404 Spam? What's The Purpose
Posted 12 September 2012 - 07:03 AM
This question doesn't really fall into that realm though - so I'm hoping that some of you who are up on all the spam and other techniques might be able to help me.
I've been working for a company that has been sending me their 404 logs and having me redirect them. On their newer sites I've had the luxury of just creating some custom code in the 404 page to capture patterns and redirect to the appropriate page. On older sites and static sites, I've been having to do 301 redirects in the .htaccess file. The trick here is that the person before me was quite sloppy and the people in charge of the site don't really care how it's done so long as it's done. I'm never one to just arbitrarily do something because I've been told to do it, though - I need to know "why" in order to be certain that I've done the right thing. And just blindly adding 301's to an htaccess file that is already over 200k in size just doesn't make sense to me.
Now, I understand the purpose of redirecting bad URLs to good ones (if a good one is available), but in the past few months I've been seeing more and more URLs like I'm going to describe below and I'd like to know if anyone has any good insight into why it's happening.
I am seeing a lot of 404's coming to pages that look like this:
Now, in the past it was maybe 3-4 per month and it was most likely just some forum, blog, url shortener, or sharing application that somehow botched the URL. I always generally contended that since the URL only had one or two hits on it that it wasn't worth fixing, but I always went ahead and did it anyway.
This month, though, there are literally 50+ of them - all going to different pages. Even more strange, each one has a different "random-site.com" at the end of it. They are definitely not sites related to my client's site and they are all just root domain names.
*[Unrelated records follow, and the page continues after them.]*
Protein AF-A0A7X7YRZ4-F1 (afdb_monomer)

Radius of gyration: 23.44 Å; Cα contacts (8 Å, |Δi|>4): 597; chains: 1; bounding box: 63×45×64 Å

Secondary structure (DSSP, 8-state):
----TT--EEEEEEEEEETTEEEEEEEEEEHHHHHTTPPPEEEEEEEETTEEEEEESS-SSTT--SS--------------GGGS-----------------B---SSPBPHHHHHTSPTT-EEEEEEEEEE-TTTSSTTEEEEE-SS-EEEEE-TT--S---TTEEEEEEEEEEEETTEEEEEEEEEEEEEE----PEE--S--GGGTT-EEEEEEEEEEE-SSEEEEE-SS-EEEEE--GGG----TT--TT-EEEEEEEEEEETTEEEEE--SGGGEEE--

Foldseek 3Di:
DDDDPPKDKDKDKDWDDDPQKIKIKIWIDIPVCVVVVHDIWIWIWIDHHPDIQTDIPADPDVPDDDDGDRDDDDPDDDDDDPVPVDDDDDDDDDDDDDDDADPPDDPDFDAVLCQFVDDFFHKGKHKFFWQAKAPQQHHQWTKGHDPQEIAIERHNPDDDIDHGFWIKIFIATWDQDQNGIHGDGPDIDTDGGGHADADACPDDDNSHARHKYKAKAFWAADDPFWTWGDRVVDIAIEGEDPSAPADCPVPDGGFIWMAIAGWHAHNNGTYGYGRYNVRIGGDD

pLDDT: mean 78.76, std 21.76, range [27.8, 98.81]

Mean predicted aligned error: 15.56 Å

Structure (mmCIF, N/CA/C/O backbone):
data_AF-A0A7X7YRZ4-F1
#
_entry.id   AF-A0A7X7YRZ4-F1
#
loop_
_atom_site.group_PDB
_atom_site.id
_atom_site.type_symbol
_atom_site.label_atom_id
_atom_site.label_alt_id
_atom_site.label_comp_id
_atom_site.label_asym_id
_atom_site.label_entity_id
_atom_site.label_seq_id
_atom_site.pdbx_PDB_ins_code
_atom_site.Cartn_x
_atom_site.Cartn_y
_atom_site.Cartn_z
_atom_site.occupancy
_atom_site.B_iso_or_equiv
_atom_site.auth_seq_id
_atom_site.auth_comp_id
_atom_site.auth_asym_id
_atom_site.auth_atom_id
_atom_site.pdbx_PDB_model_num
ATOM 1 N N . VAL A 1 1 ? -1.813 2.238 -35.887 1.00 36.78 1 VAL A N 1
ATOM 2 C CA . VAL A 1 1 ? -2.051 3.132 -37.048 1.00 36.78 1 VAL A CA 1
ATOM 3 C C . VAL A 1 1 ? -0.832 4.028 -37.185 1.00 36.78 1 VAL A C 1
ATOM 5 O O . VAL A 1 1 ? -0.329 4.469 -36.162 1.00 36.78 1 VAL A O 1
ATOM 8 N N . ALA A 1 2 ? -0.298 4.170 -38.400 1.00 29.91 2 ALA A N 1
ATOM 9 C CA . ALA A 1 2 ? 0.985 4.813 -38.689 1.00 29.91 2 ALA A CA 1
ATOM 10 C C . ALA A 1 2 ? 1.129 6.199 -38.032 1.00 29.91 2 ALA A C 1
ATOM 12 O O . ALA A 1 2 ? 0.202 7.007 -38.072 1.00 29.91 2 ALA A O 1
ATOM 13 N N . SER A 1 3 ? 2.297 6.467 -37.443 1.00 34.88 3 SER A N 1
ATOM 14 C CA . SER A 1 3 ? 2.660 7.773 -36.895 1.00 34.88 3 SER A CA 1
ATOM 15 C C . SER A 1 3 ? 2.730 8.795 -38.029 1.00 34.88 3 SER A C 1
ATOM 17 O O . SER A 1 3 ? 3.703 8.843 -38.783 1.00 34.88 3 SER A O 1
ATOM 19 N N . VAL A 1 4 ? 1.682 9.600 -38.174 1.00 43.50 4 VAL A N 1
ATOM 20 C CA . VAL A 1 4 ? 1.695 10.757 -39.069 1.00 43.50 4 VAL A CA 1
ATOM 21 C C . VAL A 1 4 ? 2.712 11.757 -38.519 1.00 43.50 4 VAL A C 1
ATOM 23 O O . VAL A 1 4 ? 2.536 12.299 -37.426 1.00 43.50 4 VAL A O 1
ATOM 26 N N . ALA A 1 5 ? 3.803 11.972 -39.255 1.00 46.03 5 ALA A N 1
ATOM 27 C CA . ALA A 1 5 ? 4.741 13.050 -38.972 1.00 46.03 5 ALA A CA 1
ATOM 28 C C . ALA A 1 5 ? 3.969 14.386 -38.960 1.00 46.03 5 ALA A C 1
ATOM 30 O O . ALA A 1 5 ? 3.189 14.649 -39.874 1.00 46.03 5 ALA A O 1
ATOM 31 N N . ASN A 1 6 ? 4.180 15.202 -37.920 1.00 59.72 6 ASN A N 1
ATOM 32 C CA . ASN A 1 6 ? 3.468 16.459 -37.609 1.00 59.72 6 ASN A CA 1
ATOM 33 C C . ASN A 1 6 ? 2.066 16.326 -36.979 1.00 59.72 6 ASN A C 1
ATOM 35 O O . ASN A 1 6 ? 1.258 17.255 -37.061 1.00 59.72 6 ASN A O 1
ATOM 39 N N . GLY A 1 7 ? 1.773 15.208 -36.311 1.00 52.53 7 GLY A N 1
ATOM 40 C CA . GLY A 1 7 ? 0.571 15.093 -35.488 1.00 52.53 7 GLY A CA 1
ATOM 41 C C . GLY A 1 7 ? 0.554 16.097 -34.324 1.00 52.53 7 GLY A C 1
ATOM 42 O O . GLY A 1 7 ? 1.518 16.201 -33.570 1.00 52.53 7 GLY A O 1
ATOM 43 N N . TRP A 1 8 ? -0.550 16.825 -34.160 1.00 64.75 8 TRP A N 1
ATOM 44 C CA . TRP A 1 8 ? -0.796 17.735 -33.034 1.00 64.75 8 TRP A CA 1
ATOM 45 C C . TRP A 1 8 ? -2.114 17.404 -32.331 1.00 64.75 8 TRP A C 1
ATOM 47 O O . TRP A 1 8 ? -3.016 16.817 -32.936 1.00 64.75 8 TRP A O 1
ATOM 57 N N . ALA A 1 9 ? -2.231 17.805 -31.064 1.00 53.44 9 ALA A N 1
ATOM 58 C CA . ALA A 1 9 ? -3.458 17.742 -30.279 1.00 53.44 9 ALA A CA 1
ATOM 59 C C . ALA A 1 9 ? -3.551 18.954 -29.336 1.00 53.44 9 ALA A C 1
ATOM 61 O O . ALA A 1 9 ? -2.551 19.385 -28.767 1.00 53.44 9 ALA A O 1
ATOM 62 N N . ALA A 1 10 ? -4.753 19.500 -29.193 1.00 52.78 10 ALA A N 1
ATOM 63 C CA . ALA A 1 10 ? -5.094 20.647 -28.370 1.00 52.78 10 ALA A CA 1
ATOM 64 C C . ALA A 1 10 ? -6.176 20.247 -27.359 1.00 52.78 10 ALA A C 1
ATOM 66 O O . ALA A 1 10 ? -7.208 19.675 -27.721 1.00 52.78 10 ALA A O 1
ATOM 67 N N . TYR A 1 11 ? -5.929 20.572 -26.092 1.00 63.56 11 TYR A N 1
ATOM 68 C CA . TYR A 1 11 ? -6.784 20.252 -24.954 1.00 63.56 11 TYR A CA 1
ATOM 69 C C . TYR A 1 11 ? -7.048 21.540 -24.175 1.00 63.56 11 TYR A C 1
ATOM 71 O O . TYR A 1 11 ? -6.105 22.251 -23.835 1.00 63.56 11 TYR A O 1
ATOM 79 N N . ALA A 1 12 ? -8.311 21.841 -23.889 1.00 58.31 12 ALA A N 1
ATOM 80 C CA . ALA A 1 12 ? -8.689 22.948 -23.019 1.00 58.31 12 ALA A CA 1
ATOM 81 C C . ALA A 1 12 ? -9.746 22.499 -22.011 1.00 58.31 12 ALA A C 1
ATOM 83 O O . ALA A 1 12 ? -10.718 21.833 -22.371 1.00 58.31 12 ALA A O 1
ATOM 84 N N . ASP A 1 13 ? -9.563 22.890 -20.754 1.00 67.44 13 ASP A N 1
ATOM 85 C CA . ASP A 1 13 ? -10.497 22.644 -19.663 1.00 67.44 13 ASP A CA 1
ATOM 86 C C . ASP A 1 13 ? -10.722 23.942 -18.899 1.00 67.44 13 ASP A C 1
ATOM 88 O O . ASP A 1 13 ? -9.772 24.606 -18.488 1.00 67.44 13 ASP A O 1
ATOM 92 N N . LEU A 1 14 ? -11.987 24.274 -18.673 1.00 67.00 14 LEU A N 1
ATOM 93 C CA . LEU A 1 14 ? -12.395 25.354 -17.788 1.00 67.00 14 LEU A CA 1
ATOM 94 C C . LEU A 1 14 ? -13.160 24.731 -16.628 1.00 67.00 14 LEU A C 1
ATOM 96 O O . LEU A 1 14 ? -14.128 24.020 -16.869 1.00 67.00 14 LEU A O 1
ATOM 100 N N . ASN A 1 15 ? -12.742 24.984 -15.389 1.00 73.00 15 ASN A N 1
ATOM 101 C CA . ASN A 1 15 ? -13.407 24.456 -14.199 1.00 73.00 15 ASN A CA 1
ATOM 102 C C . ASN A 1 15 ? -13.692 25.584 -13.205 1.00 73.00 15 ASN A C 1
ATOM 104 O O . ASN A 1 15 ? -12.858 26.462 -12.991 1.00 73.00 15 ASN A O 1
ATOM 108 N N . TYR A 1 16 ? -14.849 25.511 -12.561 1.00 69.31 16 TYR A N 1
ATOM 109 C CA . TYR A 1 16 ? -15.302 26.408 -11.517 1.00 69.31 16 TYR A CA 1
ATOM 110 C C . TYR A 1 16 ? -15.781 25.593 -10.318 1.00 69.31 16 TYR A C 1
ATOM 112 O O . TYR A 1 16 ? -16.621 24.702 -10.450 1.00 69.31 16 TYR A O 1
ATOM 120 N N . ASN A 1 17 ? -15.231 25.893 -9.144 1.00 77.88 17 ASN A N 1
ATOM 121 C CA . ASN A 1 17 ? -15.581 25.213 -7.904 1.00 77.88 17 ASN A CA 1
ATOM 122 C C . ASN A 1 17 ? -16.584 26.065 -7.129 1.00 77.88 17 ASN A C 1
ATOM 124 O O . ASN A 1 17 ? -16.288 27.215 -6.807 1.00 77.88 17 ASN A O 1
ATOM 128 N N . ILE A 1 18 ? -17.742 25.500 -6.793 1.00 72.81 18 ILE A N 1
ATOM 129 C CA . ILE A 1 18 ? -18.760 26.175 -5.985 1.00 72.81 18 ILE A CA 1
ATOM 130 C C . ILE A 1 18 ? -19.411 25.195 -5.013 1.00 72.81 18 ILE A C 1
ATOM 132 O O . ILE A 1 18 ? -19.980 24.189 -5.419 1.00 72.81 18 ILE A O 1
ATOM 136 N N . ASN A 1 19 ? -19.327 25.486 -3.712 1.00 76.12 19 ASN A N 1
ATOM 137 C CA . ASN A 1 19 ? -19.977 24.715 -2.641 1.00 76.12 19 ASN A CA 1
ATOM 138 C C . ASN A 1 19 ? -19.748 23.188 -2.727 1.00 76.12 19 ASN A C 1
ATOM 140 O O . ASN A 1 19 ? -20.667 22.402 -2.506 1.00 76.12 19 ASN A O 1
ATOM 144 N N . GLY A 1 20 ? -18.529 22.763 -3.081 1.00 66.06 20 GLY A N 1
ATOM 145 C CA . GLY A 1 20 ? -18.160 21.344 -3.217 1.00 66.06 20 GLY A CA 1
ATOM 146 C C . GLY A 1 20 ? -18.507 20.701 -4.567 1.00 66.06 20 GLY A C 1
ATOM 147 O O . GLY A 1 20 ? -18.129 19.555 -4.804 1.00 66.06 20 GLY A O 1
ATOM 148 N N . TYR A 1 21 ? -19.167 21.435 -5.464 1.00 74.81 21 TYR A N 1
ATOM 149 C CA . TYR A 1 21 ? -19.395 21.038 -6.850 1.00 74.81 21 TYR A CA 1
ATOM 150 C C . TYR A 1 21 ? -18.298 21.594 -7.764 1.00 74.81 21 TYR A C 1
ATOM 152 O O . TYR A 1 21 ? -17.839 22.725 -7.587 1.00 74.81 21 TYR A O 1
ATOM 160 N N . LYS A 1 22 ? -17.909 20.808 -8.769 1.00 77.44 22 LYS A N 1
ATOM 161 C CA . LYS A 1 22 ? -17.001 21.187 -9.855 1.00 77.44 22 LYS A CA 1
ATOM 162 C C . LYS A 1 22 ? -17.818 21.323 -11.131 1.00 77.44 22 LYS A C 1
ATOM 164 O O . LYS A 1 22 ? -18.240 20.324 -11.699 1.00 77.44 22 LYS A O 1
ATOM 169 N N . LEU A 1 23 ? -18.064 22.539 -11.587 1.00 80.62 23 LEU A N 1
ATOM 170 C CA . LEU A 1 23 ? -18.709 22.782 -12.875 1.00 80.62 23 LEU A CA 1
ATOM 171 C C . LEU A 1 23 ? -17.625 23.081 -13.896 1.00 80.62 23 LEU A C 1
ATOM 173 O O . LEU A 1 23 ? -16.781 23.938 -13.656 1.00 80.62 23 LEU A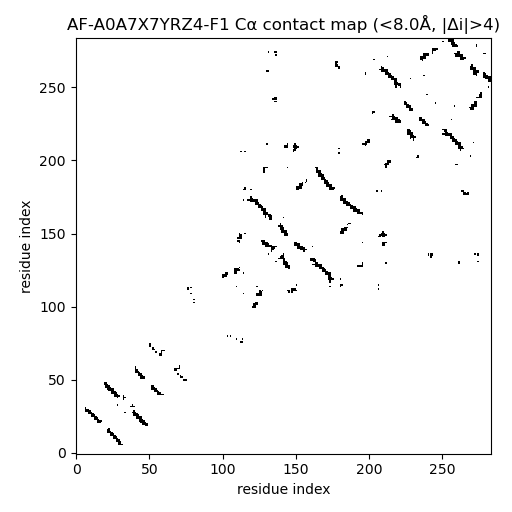 O 1
ATOM 177 N N . GLY A 1 24 ? -17.619 22.395 -15.027 1.00 80.56 24 GLY A N 1
ATOM 178 C CA . GLY A 1 24 ? -16.589 22.609 -16.026 1.00 80.56 24 GLY A CA 1
ATOM 179 C C . GLY A 1 24 ? -17.056 22.413 -17.451 1.00 80.56 24 GLY A C 1
ATOM 180 O O . GLY A 1 24 ? -18.113 21.851 -17.717 1.00 80.56 24 GLY A O 1
ATOM 181 N N . ALA A 1 25 ? -16.232 22.884 -18.371 1.00 76.56 25 ALA A N 1
ATOM 182 C CA . ALA A 1 25 ? -16.348 22.639 -19.794 1.00 76.56 25 ALA A CA 1
ATOM 183 C C . ALA A 1 25 ? -15.010 22.117 -20.314 1.00 76.56 25 ALA A C 1
ATOM 185 O O . ALA A 1 25 ? -13.952 22.418 -19.752 1.00 76.56 25 ALA A O 1
ATOM 186 N N . PHE A 1 26 ? -15.051 21.325 -21.376 1.00 77.00 26 PHE A N 1
ATOM 187 C CA . PHE A 1 26 ? -13.853 20.826 -22.033 1.00 77.00 26 PHE A CA 1
ATOM 188 C C . PHE A 1 26 ? -13.963 20.958 -23.548 1.00 77.00 26 PHE A C 1
ATOM 190 O O . PHE A 1 26 ? -15.055 20.913 -24.111 1.00 77.00 26 PHE A O 1
ATOM 197 N N . LEU A 1 27 ? -12.807 21.109 -24.186 1.00 72.56 27 LEU A N 1
ATOM 198 C CA . LEU A 1 27 ? -12.613 21.082 -25.629 1.00 72.56 27 LEU A CA 1
ATOM 199 C C . LEU A 1 27 ? -11.368 20.247 -25.933 1.00 72.56 27 LEU A C 1
ATOM 201 O O . LEU A 1 27 ? -10.354 20.320 -25.231 1.00 72.56 27 LEU A O 1
ATOM 205 N N . ARG A 1 28 ? -11.457 19.437 -26.977 1.00 73.50 28 ARG A N 1
ATOM 206 C CA . ARG A 1 28 ? -10.412 18.549 -27.472 1.00 73.50 28 ARG A CA 1
ATOM 207 C C . ARG A 1 28 ? -10.414 18.641 -28.989 1.00 73.50 28 ARG A C 1
ATOM 209 O O . ARG A 1 28 ? -11.474 18.574 -29.611 1.00 73.50 28 ARG A O 1
ATOM 216 N N . TYR A 1 29 ? -9.243 18.773 -29.594 1.00 69.38 29 TYR A N 1
ATOM 217 C CA . TYR A 1 29 ? -9.108 18.735 -31.045 1.00 69.38 29 TYR A CA 1
ATOM 218 C C . TYR A 1 29 ? -7.732 18.221 -31.435 1.00 69.38 29 TYR A C 1
ATOM 220 O O . TYR A 1 29 ? -6.760 18.488 -30.738 1.00 69.38 29 TYR A O 1
ATOM 228 N N . ASN A 1 30 ? -7.616 17.472 -32.523 1.00 69.94 30 ASN A N 1
ATOM 229 C CA . ASN A 1 30 ? -6.324 16.958 -32.955 1.00 69.94 30 ASN A CA 1
ATOM 230 C C . ASN A 1 30 ? -6.215 16.918 -34.479 1.00 69.94 30 ASN A C 1
ATOM 232 O O . ASN A 1 30 ? -7.201 17.008 -35.208 1.00 69.94 30 ASN A O 1
ATOM 236 N N . SER A 1 31 ? -4.981 16.766 -34.939 1.00 65.00 31 SER A N 1
ATOM 237 C CA . SER A 1 31 ? -4.604 16.667 -36.347 1.00 65.00 31 SER A CA 1
ATOM 238 C C . SER A 1 31 ? -5.319 15.551 -37.114 1.00 65.00 31 SER A C 1
ATOM 240 O O . SER A 1 31 ? -5.610 15.745 -38.290 1.00 65.00 31 SER A O 1
ATOM 242 N N . ALA A 1 32 ? -5.648 14.421 -36.479 1.00 65.06 32 ALA A N 1
ATOM 243 C CA . ALA A 1 32 ? -6.360 13.316 -37.124 1.00 65.06 32 ALA A CA 1
ATOM 244 C C . ALA A 1 32 ? -7.846 13.645 -37.354 1.00 65.06 32 ALA A C 1
ATOM 246 O O . ALA A 1 32 ? -8.381 13.380 -38.432 1.00 65.06 32 ALA A O 1
ATOM 247 N N . TRP A 1 33 ? -8.497 14.281 -36.377 1.00 67.19 33 TRP A N 1
ATOM 248 C CA . TRP A 1 33 ? -9.862 14.798 -36.503 1.00 67.19 33 TRP A CA 1
ATOM 249 C C . TRP A 1 33 ? -9.927 15.930 -37.525 1.00 67.19 33 TRP A C 1
ATOM 251 O O . TRP A 1 33 ? -10.798 15.917 -38.389 1.00 67.19 33 TRP A O 1
ATOM 261 N N . ASN A 1 34 ? -8.947 16.838 -37.503 1.00 67.56 34 ASN A N 1
ATOM 262 C CA . ASN A 1 34 ? -8.824 17.905 -38.490 1.00 67.56 34 ASN A CA 1
ATOM 263 C C . ASN A 1 34 ? -8.636 17.369 -39.914 1.00 67.56 34 ASN A C 1
ATOM 265 O O . ASN A 1 34 ? -9.305 17.829 -40.831 1.00 67.56 34 ASN A O 1
ATOM 269 N N . ALA A 1 35 ? -7.768 16.370 -40.102 1.00 68.94 35 ALA A N 1
ATOM 270 C CA . ALA A 1 35 ? -7.557 15.732 -41.402 1.00 68.94 35 ALA A CA 1
ATOM 271 C C . ALA A 1 35 ? -8.800 14.978 -41.911 1.00 68.94 35 ALA A C 1
ATOM 273 O O . ALA A 1 35 ? -8.954 14.799 -43.116 1.00 68.94 35 ALA A O 1
ATOM 274 N N . SER A 1 36 ? -9.687 14.563 -41.004 1.00 70.62 36 SER A N 1
ATOM 275 C CA . SER A 1 36 ? -10.926 13.841 -41.318 1.00 70.62 36 SER A CA 1
ATOM 276 C C . SER A 1 36 ? -12.167 14.749 -41.333 1.00 70.62 36 SER A C 1
ATOM 278 O O . SER A 1 36 ? -13.284 14.238 -41.333 1.00 70.62 36 SER A O 1
ATOM 280 N N . ASN A 1 37 ? -11.994 16.082 -41.315 1.00 75.00 37 ASN A N 1
ATOM 281 C CA . ASN A 1 37 ? -13.070 17.082 -41.205 1.00 75.00 37 ASN A CA 1
ATOM 282 C C . ASN A 1 37 ? -14.069 16.809 -40.059 1.00 75.00 37 ASN A C 1
ATOM 284 O O . ASN A 1 37 ? -15.251 17.144 -40.148 1.00 75.00 37 ASN A O 1
ATOM 288 N N . MET A 1 38 ? -13.605 16.193 -38.974 1.00 65.81 38 MET A N 1
ATOM 289 C CA . MET A 1 38 ? -14.424 15.946 -37.795 1.00 65.81 38 MET A CA 1
ATOM 290 C C . MET A 1 38 ? -14.506 17.199 -36.928 1.00 65.81 38 MET A C 1
ATOM 292 O O . MET A 1 38 ? -13.525 17.923 -36.759 1.00 65.81 38 MET A O 1
ATOM 296 N N . LEU A 1 39 ? -15.676 17.431 -36.333 1.00 70.44 39 LEU A N 1
ATOM 297 C CA . LEU A 1 39 ? -15.844 18.481 -35.333 1.00 70.44 39 LEU A CA 1
ATOM 298 C C . LEU A 1 39 ? -14.978 18.193 -34.095 1.00 70.44 39 LEU A C 1
ATOM 300 O O . LEU A 1 39 ? -14.742 17.026 -33.768 1.00 70.44 39 LEU A O 1
ATOM 304 N N . PRO A 1 40 ? -14.524 19.234 -33.374 1.00 67.75 40 PRO A N 1
ATOM 305 C CA . PRO A 1 40 ? -13.863 19.038 -32.095 1.00 67.75 40 PRO A CA 1
ATOM 306 C C . PRO A 1 40 ? -14.809 18.380 -31.084 1.00 67.75 40 PRO A C 1
ATOM 308 O O . PRO A 1 40 ? -16.027 18.586 -31.121 1.00 67.75 40 PRO A O 1
ATOM 311 N N . LEU A 1 41 ? -14.232 17.614 -30.159 1.00 68.31 41 LEU A N 1
ATOM 312 C CA . LEU A 1 41 ? -14.960 17.043 -29.033 1.00 68.31 41 LEU A CA 1
ATOM 313 C C . LEU A 1 41 ? -15.036 18.098 -27.929 1.00 68.31 41 LEU A C 1
ATOM 315 O O . LEU A 1 41 ? -14.015 18.578 -27.440 1.00 68.31 41 LEU A O 1
ATOM 319 N N . TYR A 1 42 ? -16.242 18.451 -27.522 1.00 75.06 42 TYR A N 1
ATOM 320 C CA . TYR A 1 42 ? -16.500 19.390 -26.447 1.00 75.06 42 TYR A CA 1
ATOM 321 C C . TYR A 1 42 ? -17.679 18.941 -25.602 1.00 75.06 42 TYR A C 1
ATOM 323 O O . TYR A 1 42 ? -18.546 18.181 -26.038 1.00 75.06 42 TYR A O 1
ATOM 331 N N . GLY A 1 43 ? -17.721 19.436 -24.375 1.00 75.00 43 GLY A N 1
ATOM 332 C CA . GLY A 1 43 ? -18.769 19.059 -23.451 1.00 75.00 43 GLY A CA 1
ATOM 333 C C . GLY A 1 43 ? -18.692 19.761 -22.112 1.00 75.00 43 GLY A C 1
ATOM 334 O O . GLY A 1 43 ? -17.828 20.605 -21.870 1.00 75.00 43 GLY A O 1
ATOM 335 N N . LEU A 1 44 ? -19.622 19.387 -21.244 1.00 80.88 44 LEU A N 1
ATOM 336 C CA . LEU A 1 44 ? -19.730 19.856 -19.873 1.00 80.88 44 LEU A CA 1
ATOM 337 C C . LEU A 1 44 ? -19.297 18.763 -18.901 1.00 80.88 44 LEU A C 1
ATOM 339 O O . LEU A 1 44 ? -19.402 17.568 -19.183 1.00 80.88 44 LEU A O 1
ATOM 343 N N . LYS A 1 45 ? -18.818 19.201 -17.742 1.00 81.88 45 LYS A N 1
ATOM 344 C CA . LYS A 1 45 ? -18.404 18.369 -16.620 1.00 81.88 45 LYS A CA 1
ATOM 345 C C . LYS A 1 45 ? -19.133 18.853 -15.381 1.00 81.88 45 LYS A C 1
ATOM 347 O O . LYS A 1 45 ? -19.140 20.051 -15.099 1.00 81.88 45 LYS A O 1
ATOM 352 N N . VAL A 1 46 ? -19.730 17.932 -14.645 1.00 84.25 46 VAL A N 1
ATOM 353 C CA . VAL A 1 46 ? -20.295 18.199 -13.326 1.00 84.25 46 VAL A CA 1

Now, I know I can just strip the last bit out of anything that ends in .com and .net etc. But I'm curious as to why it would happen. There is no huge traffic increase and nothing else has changed, but with this many, it seems to me like it's beyond the scope of an occassional error. Especially since a lot of the pages are like page 95 of the "Posts By Author" listing - not a page that would be highly probable to link to.
If this is, in fact, beyond the scope of just a parsing error - what would someone's motivation be to create these links and/or follow them? Is this just a modern incarnation of old-school referral spam? Is there any talk of this going around?
Posted 12 September 2012 - 08:07 AM
I dunno...that's just a long scenario that may be nowhere close to the truth. Just early morning conjecture. Good question though, and if I run across anyone talking about it, I'll be sure to let you know. Good to see you here, btw.
Posted 12 September 2012 - 08:22 AM
Your guesses were about what I was coming up with. The main thing here is that I don't want to play into anyone's hands by redirecting these. If it happens to "validate" credibility for a spammer or otherwise could hurt the client's site by having a spam URL acknowledged by redirecting it to another one, I want to make sure I don't do it. My client will never listen to me if I'm just afraid to do it because of guesses, though. lol
Posted 12 September 2012 - 08:36 AM
* connect each misconfigured URL with referer URL, user-agent string, domain name.
* connect each domain name to registered owner, host.
* connect each domain name to site generator, i.e. WordPress, and version.
* check each referer page for type of page, i.e. forum post, content, product, and whether other external links are similarly misconfigured.
It could be any of the possibilities that you and Donna have mentioned. However, without further analysis knowing why, whether inadvertant or deliberate, and how best to handle, i.e. 301, 403, 404, 410..., is problematic.
Posted 12 September 2012 - 08:49 AM
Here is the situation - so we can close this up as "SOLVED".
Basically - they added a new feed to their jobs posting section. The URLs were coming from their own site by malforming data that was coming through the feed in a slightly different format.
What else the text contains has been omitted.